Restricting Calories, Eating Certain Foods (Two Phases)

Partially made famous by songstress Adele, the Sirtfood Diet is all about consuming beneficial plant nutrients high in polyphenol. Given polyphenols are not all the same, a small group can mimic the effects of exercise and fasting through activating one’s sirtuin (a.k.a. “skinny”) genes. The foods that yield the highest levels are fittingly called Sirtfoods. While the diet allows guilty pleasures like red wine and chocolate, it also involves kale, onions, strawberries, walnuts, blueberries, and more. In two phases that last a total of 3 weeks: the first three days of phase one limits calories to 1,000/day and the next four days allow 1,500/day. (We have to mention: it’s been said that some participants lose 7 lbs in the first 7 days.) The second phase of the Sirtfood Diet is more about maintenance, and these two phases can be repeated as desired. You can read more about the Sirtfoot Diet here.

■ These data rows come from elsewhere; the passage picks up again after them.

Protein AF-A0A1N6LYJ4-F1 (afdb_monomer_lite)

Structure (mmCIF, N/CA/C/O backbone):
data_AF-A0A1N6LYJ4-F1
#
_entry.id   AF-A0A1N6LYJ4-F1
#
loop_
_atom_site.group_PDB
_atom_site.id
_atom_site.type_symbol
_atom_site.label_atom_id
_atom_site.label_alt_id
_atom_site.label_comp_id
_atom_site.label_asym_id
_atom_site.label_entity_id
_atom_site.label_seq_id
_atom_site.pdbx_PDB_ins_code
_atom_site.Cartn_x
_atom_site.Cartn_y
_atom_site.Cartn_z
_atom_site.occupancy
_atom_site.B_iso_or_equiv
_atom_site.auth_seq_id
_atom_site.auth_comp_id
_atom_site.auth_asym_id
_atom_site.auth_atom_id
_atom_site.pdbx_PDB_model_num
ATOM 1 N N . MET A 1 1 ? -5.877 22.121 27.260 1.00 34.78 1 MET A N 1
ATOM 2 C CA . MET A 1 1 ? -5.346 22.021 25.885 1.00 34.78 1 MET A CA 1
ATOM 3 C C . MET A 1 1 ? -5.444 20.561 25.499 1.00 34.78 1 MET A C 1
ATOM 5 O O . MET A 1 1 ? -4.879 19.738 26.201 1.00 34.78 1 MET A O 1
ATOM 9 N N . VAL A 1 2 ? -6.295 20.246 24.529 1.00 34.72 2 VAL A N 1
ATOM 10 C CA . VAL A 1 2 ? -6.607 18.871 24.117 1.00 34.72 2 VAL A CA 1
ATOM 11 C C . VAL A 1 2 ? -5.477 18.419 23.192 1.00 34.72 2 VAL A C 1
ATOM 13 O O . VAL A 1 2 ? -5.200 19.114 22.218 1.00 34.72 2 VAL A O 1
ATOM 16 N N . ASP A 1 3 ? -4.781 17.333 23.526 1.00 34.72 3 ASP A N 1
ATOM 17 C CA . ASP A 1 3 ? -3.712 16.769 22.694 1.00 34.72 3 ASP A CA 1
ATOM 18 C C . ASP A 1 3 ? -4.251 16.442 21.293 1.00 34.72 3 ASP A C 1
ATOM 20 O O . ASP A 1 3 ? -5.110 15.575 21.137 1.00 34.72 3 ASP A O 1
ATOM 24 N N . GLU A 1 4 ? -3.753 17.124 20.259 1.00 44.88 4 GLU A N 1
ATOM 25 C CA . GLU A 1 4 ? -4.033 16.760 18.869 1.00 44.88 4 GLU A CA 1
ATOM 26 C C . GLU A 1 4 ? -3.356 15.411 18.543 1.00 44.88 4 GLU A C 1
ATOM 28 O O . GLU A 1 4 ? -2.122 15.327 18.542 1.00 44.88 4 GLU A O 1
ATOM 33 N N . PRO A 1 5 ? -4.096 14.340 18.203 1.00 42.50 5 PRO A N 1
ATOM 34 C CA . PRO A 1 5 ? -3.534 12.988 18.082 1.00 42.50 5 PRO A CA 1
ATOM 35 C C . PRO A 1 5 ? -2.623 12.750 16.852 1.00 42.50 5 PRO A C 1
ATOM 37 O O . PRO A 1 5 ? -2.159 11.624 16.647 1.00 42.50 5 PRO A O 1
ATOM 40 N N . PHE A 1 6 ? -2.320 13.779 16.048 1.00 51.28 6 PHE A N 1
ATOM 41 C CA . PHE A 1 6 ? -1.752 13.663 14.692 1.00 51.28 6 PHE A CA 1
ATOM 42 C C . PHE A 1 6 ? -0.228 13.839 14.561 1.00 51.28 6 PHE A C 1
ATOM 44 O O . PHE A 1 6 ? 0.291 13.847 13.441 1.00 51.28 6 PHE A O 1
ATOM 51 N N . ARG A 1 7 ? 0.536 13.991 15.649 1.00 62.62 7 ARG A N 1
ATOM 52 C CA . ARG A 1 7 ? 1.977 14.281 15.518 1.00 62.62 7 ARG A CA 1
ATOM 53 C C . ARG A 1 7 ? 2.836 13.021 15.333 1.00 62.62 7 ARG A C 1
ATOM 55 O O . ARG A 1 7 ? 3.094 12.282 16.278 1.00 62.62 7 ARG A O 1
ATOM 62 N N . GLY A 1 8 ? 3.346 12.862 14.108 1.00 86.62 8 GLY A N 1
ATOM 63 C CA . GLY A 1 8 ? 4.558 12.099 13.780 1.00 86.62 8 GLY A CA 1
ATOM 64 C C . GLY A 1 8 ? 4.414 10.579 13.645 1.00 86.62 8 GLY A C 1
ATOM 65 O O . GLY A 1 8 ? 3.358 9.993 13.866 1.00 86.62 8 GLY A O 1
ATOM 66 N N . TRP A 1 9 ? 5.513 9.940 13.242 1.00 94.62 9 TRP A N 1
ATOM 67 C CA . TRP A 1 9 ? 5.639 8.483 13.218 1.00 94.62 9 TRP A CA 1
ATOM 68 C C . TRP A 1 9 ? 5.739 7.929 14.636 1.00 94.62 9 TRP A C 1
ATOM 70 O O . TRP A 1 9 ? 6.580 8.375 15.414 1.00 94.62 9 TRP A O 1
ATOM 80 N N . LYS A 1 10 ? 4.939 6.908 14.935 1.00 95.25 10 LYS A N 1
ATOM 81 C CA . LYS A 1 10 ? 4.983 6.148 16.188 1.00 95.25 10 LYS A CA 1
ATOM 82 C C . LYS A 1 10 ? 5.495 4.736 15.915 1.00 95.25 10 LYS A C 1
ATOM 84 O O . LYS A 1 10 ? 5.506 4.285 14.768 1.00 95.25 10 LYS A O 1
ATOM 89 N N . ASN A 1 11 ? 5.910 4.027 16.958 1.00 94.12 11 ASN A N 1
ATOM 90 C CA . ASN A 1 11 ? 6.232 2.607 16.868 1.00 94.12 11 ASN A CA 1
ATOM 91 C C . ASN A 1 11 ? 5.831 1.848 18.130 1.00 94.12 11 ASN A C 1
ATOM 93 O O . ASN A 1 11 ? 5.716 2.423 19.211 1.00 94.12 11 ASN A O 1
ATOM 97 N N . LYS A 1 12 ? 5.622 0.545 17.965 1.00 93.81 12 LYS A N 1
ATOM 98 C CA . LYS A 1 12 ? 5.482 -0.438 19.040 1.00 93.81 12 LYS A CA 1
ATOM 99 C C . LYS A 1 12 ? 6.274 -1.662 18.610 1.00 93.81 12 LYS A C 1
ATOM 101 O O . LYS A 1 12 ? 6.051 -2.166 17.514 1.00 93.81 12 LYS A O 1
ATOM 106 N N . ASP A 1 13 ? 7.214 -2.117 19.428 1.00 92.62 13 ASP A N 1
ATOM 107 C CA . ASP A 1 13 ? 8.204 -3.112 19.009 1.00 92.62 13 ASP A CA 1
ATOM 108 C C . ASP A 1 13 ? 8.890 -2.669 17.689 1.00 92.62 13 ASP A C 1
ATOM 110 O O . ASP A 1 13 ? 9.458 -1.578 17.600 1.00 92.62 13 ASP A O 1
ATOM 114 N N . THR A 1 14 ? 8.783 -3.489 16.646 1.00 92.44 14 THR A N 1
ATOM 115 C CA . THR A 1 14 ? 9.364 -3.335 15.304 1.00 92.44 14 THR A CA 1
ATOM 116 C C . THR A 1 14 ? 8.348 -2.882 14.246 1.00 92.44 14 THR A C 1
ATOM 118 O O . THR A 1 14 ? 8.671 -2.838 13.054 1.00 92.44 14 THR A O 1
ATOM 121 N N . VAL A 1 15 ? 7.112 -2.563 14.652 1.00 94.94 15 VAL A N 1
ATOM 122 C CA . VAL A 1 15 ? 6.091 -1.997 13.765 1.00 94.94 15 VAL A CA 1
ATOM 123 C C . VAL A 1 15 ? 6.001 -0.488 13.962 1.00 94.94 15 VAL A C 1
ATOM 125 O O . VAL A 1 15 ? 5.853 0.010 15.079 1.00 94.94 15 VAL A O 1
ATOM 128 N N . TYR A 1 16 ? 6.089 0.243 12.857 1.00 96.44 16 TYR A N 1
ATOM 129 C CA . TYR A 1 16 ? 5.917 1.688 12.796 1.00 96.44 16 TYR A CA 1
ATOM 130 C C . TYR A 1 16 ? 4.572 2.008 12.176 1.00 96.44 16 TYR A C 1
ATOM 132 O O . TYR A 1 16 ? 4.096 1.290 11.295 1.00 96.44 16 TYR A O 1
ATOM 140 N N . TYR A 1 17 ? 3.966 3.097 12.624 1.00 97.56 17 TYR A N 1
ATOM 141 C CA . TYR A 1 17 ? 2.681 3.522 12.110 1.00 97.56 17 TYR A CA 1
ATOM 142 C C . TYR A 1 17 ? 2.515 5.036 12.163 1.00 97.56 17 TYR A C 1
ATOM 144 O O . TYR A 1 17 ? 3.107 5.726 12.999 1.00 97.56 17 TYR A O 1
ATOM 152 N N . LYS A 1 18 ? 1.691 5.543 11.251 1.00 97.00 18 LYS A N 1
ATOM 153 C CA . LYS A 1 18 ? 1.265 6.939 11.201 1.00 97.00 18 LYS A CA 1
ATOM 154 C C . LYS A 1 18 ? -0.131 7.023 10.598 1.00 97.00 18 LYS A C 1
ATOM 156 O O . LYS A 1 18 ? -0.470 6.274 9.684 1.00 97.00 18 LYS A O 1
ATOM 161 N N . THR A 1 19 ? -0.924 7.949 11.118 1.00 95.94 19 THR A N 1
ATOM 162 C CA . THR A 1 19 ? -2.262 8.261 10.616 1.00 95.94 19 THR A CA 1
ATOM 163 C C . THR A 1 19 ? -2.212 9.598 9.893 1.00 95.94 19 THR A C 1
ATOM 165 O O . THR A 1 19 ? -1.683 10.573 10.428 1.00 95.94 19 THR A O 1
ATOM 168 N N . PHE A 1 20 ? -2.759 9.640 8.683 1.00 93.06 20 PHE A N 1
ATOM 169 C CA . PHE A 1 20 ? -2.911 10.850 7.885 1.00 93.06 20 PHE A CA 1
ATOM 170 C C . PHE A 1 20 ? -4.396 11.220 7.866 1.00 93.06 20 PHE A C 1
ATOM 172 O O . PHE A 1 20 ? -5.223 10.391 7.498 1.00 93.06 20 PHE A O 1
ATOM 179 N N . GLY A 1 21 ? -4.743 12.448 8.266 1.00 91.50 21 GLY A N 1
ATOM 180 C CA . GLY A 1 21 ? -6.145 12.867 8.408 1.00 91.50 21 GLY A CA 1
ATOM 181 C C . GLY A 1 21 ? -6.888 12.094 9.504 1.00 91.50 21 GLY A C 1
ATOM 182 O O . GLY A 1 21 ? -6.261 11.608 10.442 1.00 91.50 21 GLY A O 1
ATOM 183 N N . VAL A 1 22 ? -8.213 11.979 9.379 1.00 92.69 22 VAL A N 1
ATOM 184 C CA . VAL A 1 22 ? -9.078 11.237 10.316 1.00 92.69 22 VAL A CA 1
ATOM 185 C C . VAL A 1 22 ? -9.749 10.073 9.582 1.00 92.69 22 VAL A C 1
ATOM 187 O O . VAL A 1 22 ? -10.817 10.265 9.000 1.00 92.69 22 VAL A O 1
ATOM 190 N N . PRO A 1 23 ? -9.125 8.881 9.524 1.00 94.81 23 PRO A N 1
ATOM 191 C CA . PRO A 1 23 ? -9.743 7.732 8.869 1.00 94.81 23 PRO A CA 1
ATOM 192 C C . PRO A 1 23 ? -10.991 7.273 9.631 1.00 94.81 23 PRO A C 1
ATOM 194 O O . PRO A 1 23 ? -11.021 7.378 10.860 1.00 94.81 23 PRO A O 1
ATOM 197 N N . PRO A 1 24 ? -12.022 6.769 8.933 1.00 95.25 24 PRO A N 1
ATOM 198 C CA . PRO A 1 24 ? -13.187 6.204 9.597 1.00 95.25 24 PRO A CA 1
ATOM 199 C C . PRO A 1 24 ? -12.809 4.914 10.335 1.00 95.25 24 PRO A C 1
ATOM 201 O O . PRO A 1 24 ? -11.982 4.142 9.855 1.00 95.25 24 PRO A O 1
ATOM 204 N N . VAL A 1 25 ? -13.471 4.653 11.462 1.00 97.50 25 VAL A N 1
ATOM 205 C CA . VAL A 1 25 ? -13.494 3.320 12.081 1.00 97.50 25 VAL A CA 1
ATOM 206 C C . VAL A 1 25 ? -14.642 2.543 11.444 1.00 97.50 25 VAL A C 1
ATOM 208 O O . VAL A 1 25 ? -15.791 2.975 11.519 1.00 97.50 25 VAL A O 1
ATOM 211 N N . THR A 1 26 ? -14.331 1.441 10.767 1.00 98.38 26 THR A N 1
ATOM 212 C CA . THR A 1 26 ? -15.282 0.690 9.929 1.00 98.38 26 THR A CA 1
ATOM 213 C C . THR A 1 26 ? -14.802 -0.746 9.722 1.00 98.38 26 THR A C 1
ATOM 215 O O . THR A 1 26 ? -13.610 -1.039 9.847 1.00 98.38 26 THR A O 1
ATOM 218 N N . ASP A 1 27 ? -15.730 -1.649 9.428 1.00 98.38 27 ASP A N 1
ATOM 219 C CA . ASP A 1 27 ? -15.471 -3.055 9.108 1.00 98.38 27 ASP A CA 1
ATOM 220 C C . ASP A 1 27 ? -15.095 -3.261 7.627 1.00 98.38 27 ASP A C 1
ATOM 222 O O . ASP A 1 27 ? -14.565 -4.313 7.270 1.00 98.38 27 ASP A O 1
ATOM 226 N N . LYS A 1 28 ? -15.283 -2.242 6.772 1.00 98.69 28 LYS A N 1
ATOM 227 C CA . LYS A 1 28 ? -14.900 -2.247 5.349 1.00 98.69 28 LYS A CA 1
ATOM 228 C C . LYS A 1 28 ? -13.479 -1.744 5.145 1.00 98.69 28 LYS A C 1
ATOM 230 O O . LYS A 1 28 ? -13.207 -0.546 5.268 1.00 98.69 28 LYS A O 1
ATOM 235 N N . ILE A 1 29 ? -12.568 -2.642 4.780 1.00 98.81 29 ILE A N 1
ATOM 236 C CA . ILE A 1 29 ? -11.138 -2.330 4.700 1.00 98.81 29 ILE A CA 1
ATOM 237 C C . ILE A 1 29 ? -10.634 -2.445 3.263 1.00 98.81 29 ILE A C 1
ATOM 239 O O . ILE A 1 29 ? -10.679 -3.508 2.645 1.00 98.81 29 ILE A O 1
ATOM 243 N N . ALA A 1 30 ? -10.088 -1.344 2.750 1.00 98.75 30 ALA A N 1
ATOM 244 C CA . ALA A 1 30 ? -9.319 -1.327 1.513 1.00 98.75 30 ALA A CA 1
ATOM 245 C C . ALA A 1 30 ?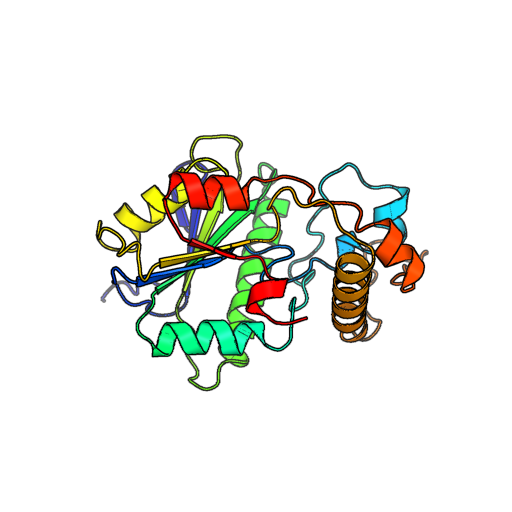 -7.836 -1.249 1.888 1.00 98.75 30 ALA A C 1
ATOM 247 O O . ALA A 1 30 ? -7.322 -0.187 2.258 1.00 98.75 30 ALA A O 1
ATOM 248 N N . ALA A 1 31 ? -7.162 -2.396 1.851 1.00 98.88 31 ALA A N 1
ATOM 249 C CA . ALA A 1 31 ? -5.780 -2.523 2.278 1.00 98.88 31 ALA A CA 1
ATOM 250 C C . ALA A 1 31 ? -4.830 -2.672 1.080 1.00 98.88 31 ALA A C 1
ATOM 252 O O . ALA A 1 31 ? -5.152 -3.327 0.092 1.00 98.88 31 ALA A O 1
ATOM 253 N N . PHE A 1 32 ? -3.647 -2.067 1.167 1.00 98.88 32 PHE A N 1
ATOM 254 C CA . PHE A 1 32 ? -2.693 -2.005 0.057 1.00 98.88 32 PHE A CA 1
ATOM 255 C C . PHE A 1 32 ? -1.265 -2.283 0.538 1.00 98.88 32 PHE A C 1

Low Calorie, Nutrient-Dense Foods

If feeling full prevents you from reaching for dessert (and therefore eating fewer calories), the Volumetric diet claims to do just that. On this diet, meant for weight loss, people consume nutrient-dense foods that are low in calories and high in water such as soups, veggies, and fruits. It frowns upon calorie-heavy foods like oils, seeds, nuts, and sugary treats. Within the diet, there are four groups of categories based on density. To figure out what category a food is: you divide the number of calories in a serving size by its weight in grams. Foods with higher water content will usually have low-density scores. The diet encourages eating on the low scale, Categories 1 & 2 (0.0 to 1.5) and allows small amounts from Category 3 (1.6-3.9) and very few from Category 4 (4-9), with 1,400 calories/day as a starting point. The diet also suggests 30-60 of daily exercise, so grab your running shoes!


The DASH Diet

Dietary Approaches to Stop Hypertension

This diet is rooted in a lifestyle change to prevent or help treat high blood pressure (a.k.a. hypertension). Especially after the stress of 2020, high blood pressure reduction is important to prevent heart attacks, clogged blood vessels, and damaged arteries. The DASH Diet is not a weight loss program at its core, but instead, it guides you to make healthier food choices. By promoting less sodium (up to 2,300 mg) in one’s diet, blood pressure can drop within a mere two weeks. The DASH Diet is also focused on low-fat dairy foods, veggies, fruits, and moderate amounts of nuts, fish, poultry, and whole grains — so, there is still a ton of variety.


The MIND Diet

Mediterranean-DASH Intervention for Neurodegenerative Delay

By fusing The DASH Diet and the Meditteranean diet together, you get The MIND diet. Not only does this way of eating lower blood pressure, but it’s focused on brain health and was created to fight dementia as well. The 10 foods recommended on The MIND Diet include green, leafy vegetables, all other vegetables, berries, nuts, olive oil, whole grains, fish, beans, and poultry, and yes, you can even drink up to one glass of wine daily. On the other hand, the diet says “pass” to butter and margarine, cheese, red meat, fried food, pastries, and sweets — so, say bye to these decadent ingredients in December!


With an empty canvas (or plate, for that matter) going into 2021: these five options can help make this year the best one yet for mind and body!